Ein Drittel der Bevölkerung in Deutschland gilt als chronisch krank. Die Betroffenen tragen als Dauerpatienten das Los, auf unbestimmte Zeit, vielleicht sogar für immer auf ärztliche Hilfe angewiesen zu sein. Zugleich schlägt dem Begriff »chronisch« Skepsis entgegen: Werden Krankheiten manchmal vorschnell zu bleibenden gestempelt? Ist an ihrem Beharren möglicherweise schuld, dass sie unzulänglich behandelt, ihre Ursachen übersehen wurden? lebensart gibt Orientierung in einer vielschichtigen Materie.

Arterienverkalkung, Arthrose, Demenz, Diabetes, Migräne, Rückenschmerzen, Tinnitus – die Liste der Krankheiten, denen das Attribut »chronisch« anhaftet, ließe sich mühelos fortsetzen.

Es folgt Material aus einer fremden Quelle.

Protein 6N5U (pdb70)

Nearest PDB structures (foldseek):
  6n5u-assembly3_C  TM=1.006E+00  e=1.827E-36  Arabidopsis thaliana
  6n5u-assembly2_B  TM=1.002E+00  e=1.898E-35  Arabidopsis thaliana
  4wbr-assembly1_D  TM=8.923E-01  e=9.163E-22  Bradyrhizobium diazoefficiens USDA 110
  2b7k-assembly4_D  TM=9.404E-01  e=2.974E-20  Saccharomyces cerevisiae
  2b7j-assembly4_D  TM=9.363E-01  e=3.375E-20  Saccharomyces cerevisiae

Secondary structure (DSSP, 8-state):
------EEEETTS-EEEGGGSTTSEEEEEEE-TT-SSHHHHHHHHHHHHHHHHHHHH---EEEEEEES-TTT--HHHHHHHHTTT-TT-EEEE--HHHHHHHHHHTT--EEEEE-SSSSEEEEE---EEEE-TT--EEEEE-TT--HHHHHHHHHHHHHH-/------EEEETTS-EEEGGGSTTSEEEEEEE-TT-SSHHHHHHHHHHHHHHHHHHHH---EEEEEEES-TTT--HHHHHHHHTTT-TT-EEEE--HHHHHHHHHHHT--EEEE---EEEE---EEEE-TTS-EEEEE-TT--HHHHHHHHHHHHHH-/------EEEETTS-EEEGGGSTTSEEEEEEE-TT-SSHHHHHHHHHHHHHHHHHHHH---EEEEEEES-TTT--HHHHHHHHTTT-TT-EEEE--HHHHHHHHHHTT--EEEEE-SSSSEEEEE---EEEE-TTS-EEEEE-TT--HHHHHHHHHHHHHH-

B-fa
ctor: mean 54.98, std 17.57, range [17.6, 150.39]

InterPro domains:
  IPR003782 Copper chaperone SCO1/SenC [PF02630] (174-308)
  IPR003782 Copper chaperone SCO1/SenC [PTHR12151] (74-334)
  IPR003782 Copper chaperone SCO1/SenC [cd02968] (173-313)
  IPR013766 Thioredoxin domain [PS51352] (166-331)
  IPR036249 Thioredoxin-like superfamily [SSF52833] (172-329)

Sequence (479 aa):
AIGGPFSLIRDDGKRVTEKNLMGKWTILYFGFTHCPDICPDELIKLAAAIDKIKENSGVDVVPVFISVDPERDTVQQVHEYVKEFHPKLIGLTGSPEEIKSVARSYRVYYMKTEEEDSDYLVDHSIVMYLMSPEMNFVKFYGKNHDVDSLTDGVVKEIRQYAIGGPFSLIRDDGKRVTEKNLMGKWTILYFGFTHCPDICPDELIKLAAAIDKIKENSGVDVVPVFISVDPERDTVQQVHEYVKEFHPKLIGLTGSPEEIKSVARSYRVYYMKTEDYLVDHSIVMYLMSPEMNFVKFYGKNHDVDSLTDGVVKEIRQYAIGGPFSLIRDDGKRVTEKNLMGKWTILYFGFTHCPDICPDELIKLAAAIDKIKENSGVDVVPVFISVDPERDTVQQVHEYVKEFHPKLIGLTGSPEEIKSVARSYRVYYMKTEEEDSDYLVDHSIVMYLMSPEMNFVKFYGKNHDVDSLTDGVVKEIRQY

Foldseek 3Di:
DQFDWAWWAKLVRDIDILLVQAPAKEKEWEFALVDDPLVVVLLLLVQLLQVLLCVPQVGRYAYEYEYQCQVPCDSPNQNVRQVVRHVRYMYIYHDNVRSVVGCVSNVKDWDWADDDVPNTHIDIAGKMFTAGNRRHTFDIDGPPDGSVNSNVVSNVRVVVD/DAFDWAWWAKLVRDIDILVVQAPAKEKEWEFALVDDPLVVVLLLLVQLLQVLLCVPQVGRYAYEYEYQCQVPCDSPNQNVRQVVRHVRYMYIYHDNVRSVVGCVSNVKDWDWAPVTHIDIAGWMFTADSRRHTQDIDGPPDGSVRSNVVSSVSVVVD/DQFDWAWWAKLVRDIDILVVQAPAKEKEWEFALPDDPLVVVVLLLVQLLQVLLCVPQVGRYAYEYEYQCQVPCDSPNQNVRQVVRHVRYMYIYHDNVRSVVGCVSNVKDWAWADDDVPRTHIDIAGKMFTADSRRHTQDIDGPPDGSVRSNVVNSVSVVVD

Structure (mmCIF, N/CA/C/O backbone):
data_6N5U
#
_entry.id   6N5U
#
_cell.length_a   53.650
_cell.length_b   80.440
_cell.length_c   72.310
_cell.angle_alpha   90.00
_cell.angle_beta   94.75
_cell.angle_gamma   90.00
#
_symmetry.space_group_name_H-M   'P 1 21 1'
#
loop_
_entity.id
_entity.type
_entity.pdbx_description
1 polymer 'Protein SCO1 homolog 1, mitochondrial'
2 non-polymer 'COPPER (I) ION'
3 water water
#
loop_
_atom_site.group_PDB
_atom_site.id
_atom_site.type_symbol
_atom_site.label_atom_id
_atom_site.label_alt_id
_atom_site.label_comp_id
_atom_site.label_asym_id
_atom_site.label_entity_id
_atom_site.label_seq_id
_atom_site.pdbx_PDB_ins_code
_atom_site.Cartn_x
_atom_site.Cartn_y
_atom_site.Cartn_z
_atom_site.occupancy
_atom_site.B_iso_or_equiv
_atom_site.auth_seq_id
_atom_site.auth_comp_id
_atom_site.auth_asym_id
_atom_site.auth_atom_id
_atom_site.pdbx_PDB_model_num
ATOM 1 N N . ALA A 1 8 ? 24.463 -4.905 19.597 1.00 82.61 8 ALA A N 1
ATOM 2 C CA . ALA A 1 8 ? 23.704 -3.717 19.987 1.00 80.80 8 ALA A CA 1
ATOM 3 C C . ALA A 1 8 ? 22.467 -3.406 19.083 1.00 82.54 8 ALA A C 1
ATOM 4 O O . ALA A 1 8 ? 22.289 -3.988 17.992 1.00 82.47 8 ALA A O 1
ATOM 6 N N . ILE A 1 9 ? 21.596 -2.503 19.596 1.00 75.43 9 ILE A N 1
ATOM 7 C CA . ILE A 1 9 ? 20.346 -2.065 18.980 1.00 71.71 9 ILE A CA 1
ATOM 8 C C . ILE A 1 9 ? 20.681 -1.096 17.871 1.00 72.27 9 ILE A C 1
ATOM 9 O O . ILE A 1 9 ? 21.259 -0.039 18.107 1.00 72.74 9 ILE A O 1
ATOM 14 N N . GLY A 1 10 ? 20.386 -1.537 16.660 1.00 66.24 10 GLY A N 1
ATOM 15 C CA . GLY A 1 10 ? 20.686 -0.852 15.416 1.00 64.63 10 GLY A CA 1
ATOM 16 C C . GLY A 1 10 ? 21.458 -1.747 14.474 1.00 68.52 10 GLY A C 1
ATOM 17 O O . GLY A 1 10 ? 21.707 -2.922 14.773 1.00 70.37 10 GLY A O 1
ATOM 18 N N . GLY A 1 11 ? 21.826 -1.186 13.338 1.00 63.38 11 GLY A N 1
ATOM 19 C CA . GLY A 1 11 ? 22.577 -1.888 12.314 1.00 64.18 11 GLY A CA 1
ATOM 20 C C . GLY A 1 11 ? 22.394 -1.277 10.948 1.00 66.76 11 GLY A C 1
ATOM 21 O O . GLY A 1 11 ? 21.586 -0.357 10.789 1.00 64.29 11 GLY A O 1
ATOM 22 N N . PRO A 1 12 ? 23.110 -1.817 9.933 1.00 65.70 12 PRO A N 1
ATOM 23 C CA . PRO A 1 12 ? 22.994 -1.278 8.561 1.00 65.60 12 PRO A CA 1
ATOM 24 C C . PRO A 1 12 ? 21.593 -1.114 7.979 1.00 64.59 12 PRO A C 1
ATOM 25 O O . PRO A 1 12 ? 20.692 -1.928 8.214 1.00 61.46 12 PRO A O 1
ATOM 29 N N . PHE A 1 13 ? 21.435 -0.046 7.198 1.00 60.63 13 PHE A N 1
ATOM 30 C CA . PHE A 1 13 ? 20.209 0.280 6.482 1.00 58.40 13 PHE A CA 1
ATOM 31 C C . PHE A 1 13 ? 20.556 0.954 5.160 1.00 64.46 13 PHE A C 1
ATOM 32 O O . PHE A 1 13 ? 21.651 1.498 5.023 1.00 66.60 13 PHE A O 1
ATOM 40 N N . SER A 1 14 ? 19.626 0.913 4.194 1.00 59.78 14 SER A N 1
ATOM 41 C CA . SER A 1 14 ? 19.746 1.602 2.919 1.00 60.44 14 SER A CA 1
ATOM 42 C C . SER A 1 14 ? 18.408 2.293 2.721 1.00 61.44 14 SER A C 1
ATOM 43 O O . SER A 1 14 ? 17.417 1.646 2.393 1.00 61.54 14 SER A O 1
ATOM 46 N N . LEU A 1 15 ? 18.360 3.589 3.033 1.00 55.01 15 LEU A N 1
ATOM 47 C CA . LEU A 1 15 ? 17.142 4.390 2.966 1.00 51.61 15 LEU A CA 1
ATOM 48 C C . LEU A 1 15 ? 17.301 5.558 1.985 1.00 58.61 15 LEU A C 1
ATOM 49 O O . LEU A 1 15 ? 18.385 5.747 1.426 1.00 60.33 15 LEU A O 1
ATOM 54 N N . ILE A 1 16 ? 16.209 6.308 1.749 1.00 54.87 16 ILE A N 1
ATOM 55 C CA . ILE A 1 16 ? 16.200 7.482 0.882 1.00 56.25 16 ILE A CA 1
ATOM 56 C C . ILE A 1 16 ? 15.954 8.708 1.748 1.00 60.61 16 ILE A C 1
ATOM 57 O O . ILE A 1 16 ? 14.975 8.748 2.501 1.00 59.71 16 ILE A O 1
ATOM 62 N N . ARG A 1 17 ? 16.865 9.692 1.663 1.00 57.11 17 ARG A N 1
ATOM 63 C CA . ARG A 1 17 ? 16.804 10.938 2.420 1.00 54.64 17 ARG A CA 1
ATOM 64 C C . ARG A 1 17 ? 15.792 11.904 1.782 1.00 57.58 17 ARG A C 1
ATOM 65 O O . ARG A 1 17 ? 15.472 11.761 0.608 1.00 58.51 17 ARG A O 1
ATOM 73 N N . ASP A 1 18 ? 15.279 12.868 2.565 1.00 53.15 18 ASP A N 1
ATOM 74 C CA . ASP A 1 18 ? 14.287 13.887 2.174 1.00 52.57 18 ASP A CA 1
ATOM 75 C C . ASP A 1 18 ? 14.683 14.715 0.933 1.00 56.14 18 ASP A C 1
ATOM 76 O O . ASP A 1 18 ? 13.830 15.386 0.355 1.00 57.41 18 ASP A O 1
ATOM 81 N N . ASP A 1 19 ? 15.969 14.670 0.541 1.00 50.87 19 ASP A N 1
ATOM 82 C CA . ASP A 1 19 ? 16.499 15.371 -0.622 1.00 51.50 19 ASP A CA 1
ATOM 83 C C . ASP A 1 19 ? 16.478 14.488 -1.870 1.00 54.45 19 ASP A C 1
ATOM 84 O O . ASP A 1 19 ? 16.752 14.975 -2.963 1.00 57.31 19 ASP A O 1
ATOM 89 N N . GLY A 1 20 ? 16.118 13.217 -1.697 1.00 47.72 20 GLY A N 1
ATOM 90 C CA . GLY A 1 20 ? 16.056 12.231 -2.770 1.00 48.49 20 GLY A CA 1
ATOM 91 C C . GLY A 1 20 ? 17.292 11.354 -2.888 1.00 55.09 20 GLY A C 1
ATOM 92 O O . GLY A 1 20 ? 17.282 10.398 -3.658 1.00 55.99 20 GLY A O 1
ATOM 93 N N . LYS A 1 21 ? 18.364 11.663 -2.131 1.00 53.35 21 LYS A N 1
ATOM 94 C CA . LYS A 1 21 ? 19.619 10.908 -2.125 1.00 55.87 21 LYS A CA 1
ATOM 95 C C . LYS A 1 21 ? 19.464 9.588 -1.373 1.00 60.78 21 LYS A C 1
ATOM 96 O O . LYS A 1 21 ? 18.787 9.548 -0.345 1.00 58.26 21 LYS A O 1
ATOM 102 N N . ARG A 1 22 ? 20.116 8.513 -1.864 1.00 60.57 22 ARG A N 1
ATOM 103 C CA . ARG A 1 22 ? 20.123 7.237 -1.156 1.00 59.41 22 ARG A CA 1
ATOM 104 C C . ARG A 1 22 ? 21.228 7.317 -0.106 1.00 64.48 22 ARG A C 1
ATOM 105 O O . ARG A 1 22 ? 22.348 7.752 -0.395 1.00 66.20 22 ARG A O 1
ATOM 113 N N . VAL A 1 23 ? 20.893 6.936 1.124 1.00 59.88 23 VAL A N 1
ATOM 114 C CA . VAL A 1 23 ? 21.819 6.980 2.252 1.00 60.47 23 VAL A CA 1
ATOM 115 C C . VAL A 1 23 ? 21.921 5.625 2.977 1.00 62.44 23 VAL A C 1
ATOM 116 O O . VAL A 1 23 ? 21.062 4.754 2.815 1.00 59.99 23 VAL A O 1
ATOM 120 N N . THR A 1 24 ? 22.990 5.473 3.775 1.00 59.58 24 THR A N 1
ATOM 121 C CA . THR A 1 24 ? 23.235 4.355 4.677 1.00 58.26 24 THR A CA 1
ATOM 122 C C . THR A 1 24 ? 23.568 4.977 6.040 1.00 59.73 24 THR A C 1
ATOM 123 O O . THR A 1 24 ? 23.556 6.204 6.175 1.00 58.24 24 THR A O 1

Ihnen allen gemeinsam ist, dass weder die Selbstheilungskräfte noch ärztliche Behandlung Beschwerdefreiheit herbeiführen, bestenfalls hin und wieder Linderung verschaffen. Tritt binnen einer Frist von drei, maximal sechs Monaten (sogenannte Akutphase) keine Besserung ein, machen Ärzte ihren Patienten wenig Hoffnung auf Heilung. Doch eine Krankheit als chronisch einzustufen ist »an sich nur eine Zeitbestimmung« – als Namensgeber stand Chronos, der griechische Gott der Zeit, Pate –, »nicht eine Wertbestimmung des Ausgangs oder der Heilbarkeit«, stellte der Berliner Medizinprofessor Adolf Gottstein (1857–1941) schon vor 90 Jahren richtig. Im Unterschied zu einer akuten, vorübergehenden Krankheitsepisode dauert der chronische Zustand an, erweist sich als langwierig, mal mit permanenten, mal mit phasenhaft wiederkehrenden Symptomen (»Schüben«). Doch muss dies unweigerlich »unheilbar« oder »austherapiert« bedeuten? Beschreiben solch düstere Nebenbedeutungen tatsächlich die Realität chronischer Krankheit oder stürzen sie zu Unrecht in Resignation?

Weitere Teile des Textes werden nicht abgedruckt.